_Data excerpts_.

○ ○ ○

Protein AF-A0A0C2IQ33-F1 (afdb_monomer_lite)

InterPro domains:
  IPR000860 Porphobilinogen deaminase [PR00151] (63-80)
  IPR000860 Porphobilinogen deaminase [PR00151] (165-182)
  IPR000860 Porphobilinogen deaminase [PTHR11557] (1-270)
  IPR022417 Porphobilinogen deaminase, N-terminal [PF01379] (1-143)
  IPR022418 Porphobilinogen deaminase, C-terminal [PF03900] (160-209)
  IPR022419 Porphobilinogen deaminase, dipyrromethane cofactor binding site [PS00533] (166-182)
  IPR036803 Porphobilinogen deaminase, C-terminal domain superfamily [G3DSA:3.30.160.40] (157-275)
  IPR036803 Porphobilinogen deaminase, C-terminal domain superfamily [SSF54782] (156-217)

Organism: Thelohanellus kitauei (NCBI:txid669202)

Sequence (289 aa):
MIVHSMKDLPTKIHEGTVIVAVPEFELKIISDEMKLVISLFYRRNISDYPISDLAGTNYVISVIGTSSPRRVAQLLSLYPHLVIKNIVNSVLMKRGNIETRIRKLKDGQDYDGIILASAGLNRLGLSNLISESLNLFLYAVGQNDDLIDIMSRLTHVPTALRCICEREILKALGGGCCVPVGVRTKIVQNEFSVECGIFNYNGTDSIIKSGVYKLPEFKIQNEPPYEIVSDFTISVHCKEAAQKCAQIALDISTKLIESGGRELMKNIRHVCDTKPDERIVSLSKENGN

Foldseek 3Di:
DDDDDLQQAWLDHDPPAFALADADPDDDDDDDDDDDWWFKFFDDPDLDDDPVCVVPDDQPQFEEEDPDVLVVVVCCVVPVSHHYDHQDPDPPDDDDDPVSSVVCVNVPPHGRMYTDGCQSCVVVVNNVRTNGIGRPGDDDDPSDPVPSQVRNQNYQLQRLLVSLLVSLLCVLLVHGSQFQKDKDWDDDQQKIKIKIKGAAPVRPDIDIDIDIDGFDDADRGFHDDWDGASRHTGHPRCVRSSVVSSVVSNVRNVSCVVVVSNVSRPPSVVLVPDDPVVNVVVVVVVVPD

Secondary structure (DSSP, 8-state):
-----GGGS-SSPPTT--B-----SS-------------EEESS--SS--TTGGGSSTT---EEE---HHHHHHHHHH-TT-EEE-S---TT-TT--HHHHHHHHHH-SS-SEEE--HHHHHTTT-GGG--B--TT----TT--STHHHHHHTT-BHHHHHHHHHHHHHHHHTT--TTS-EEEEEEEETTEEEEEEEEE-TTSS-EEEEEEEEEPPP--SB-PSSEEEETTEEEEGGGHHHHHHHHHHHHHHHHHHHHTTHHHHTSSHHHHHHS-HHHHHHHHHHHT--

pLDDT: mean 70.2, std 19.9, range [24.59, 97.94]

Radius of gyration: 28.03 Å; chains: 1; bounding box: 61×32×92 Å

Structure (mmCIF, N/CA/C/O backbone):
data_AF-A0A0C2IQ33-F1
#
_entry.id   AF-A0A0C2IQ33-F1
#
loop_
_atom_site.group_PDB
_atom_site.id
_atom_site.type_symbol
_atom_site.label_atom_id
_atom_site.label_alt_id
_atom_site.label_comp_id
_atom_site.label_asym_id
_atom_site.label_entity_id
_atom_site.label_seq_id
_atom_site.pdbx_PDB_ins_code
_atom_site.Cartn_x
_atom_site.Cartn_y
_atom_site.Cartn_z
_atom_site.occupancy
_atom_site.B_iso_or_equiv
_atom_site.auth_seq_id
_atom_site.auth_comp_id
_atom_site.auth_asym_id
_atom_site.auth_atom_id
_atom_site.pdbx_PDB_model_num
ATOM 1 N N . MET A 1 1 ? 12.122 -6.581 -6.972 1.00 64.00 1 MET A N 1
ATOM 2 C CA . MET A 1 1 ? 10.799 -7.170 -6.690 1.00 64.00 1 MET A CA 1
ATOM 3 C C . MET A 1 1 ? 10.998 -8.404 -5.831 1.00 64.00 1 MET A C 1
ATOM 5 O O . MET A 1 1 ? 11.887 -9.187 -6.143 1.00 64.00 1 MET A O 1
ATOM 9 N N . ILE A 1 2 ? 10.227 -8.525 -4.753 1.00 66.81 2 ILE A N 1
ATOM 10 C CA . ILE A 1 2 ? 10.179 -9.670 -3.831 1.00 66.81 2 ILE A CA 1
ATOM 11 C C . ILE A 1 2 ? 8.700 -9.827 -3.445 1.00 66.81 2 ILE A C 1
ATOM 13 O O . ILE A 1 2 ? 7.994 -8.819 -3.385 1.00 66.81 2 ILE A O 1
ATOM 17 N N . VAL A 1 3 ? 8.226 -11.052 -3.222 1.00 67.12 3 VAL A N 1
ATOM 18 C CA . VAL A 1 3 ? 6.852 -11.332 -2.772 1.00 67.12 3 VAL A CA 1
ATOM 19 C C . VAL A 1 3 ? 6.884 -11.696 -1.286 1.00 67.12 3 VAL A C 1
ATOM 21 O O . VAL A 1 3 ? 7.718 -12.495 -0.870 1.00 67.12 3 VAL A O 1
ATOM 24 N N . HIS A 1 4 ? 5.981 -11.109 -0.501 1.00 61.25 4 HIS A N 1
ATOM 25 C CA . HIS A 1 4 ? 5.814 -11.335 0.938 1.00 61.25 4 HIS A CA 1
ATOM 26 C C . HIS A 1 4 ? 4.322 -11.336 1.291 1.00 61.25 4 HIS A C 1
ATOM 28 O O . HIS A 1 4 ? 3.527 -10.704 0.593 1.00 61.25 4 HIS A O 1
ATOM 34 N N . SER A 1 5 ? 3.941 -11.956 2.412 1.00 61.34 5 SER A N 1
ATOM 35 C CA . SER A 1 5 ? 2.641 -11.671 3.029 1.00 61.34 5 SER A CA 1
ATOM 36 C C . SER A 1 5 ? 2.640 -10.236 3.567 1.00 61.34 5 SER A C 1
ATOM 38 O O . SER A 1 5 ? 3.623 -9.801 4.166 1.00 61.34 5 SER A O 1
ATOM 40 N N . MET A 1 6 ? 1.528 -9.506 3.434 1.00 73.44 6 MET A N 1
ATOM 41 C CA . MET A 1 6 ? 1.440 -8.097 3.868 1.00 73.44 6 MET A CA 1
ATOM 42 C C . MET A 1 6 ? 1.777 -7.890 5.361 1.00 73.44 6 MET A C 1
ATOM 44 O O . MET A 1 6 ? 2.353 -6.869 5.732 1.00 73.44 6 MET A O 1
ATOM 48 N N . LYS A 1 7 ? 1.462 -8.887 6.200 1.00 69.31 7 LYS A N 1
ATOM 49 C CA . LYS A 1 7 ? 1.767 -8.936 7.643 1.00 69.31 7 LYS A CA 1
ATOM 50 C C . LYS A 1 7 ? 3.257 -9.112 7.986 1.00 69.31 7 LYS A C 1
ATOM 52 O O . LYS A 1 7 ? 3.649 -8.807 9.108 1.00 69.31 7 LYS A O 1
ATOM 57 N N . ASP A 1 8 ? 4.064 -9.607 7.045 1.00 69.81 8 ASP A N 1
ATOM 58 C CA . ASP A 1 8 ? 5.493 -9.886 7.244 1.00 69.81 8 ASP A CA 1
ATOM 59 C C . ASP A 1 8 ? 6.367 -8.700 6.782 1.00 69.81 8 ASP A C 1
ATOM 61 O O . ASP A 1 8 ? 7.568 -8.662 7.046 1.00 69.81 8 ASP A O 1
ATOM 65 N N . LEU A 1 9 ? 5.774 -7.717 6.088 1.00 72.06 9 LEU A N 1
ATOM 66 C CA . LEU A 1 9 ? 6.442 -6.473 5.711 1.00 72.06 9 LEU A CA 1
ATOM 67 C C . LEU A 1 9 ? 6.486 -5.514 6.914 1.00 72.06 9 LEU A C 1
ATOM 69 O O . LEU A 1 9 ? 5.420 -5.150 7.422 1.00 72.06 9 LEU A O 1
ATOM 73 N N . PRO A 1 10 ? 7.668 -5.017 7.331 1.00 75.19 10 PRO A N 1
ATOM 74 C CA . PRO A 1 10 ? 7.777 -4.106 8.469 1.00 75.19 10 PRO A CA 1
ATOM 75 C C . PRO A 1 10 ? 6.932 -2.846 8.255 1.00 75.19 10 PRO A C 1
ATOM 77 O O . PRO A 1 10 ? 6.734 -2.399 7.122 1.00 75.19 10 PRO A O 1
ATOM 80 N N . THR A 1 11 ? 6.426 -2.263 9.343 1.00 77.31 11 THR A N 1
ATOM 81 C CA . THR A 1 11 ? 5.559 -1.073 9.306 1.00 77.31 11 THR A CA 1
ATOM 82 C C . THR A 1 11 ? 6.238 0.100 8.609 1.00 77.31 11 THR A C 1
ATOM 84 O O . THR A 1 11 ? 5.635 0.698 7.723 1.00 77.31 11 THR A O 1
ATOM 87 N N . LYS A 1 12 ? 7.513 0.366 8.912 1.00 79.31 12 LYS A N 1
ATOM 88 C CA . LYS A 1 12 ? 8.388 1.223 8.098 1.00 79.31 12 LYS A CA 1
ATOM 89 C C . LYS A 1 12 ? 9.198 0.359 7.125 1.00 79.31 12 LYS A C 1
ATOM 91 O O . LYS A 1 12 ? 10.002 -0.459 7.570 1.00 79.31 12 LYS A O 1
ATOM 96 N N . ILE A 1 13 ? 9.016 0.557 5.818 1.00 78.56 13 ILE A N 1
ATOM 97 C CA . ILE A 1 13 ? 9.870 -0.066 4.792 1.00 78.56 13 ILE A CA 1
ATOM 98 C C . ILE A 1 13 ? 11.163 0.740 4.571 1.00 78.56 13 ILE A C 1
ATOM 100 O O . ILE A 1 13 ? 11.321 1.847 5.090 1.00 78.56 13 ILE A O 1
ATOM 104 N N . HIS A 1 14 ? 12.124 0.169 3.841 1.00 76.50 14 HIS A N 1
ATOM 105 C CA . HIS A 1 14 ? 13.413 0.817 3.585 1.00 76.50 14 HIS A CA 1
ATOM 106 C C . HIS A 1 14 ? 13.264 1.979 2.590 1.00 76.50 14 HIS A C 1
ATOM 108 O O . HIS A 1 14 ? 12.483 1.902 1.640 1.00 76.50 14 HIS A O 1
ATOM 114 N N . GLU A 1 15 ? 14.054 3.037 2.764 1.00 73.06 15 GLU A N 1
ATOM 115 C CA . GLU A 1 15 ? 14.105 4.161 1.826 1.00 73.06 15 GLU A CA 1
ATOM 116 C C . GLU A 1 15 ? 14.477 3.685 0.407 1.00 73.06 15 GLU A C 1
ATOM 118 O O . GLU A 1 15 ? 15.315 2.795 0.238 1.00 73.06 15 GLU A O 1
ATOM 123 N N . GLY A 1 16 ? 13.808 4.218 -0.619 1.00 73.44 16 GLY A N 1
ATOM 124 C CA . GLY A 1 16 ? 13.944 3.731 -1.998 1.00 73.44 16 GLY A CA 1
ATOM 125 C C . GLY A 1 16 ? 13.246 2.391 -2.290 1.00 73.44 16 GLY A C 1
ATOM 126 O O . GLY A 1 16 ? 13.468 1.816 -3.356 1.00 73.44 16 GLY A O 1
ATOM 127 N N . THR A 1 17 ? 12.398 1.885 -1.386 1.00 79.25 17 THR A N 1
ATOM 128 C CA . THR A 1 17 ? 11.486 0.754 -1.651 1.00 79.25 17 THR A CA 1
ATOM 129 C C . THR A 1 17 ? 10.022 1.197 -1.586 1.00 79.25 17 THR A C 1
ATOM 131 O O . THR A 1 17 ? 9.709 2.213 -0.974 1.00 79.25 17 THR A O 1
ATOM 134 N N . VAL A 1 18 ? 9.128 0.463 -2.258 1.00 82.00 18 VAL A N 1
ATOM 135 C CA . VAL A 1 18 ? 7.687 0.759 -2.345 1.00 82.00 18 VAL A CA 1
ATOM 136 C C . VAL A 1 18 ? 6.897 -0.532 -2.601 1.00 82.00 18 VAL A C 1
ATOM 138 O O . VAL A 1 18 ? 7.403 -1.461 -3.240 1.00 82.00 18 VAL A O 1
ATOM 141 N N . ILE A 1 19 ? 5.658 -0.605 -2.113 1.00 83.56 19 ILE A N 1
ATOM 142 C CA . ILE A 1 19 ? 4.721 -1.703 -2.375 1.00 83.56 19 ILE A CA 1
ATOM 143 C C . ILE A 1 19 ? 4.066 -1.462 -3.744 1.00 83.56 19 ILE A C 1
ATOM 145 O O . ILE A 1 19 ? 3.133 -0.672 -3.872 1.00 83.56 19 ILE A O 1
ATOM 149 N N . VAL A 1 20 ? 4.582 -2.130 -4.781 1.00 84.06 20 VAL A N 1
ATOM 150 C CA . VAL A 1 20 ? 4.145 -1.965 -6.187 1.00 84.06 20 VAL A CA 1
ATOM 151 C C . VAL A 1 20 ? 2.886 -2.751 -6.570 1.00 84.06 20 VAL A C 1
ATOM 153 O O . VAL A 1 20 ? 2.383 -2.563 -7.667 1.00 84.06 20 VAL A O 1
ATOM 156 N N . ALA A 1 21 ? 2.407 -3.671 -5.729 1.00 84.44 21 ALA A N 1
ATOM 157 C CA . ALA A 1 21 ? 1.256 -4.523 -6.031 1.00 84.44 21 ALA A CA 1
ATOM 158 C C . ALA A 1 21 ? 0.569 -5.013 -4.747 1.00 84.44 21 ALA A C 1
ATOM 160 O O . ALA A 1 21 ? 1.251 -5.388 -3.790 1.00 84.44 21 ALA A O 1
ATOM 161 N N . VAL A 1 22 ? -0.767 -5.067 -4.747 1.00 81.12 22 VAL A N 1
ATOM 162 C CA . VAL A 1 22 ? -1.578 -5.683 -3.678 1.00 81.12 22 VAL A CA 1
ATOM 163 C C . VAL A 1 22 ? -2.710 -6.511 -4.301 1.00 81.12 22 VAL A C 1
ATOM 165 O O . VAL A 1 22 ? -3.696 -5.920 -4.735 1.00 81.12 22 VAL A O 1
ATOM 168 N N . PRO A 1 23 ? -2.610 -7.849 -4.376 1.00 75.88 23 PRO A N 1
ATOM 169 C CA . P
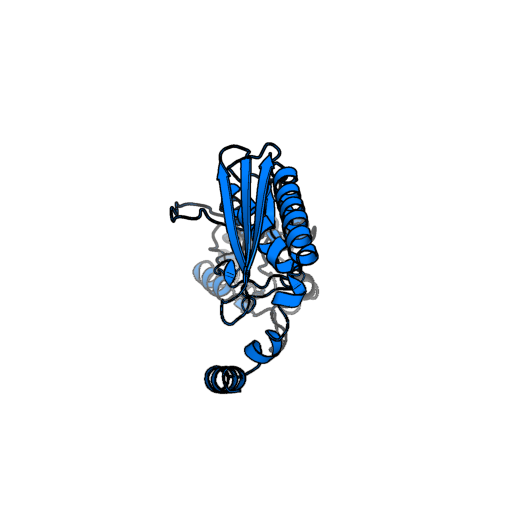RO A 1 23 ? -3.645 -8.666 -5.010 1.00 75.88 23 PRO A CA 1
ATOM 170 C C . PRO A 1 23 ? -4.989 -8.623 -4.260 1.00 75.88 23 PRO A C 1
ATOM 172 O O . PRO A 1 23 ? -5.107 -8.117 -3.137 1.00 75.88 23 PRO A O 1
ATOM 175 N N . GLU A 1 24 ? -6.028 -9.173 -4.888 1.00 77.12 24 GLU A N 1
ATOM 176 C CA . GLU A 1 24 ? -7.301 -9.439 -4.217 1.00 77.12 24 GLU A CA 1
ATOM 177 C C . GLU A 1 24 ? -7.109 -10.407 -3.031 1.00 77.12 24 GLU A C 1
ATOM 179 O O . GLU A 1 24 ? -6.152 -11.181 -2.983 1.00 77.12 24 GLU A O 1
ATOM 184 N N . PHE A 1 25 ? -7.992 -10.324 -2.030 1.00 58.84 25 PHE A N 1
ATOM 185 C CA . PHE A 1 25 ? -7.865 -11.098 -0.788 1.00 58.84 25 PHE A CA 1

○ ○ ○

_Assignment_.
Start at the first line of the entries and stop at the line that contains "superfamily [G3DSA:3.30.160.40] (157-275)". Repeat every line in that span exactly, and nothing beyond it.

_Output for this task_.
Protein AF-A0A0C2IQ33-F1 (afdb_monomer_lite)

InterPro domains:
  IPR000860 Porphobilinogen deaminase [PR00151] (63-80)
  IPR000860 Porphobilinogen deaminase [PR00151] (165-182)
  IPR000860 Porphobilinogen deaminase [PTHR11557] (1-270)
  IPR022417 Porphobilinogen deaminase, N-terminal [PF01379] (1-143)
  IPR022418 Porphobilinogen deaminase, C-terminal [PF03900] (160-209)
  IPR022419 Porphobilinogen deaminase, dipyrromethane cofactor binding site [PS00533] (166-182)
  IPR036803 Porphobilinogen deaminase, C-terminal domain superfamily [G3DSA:3.30.160.40] (157-275)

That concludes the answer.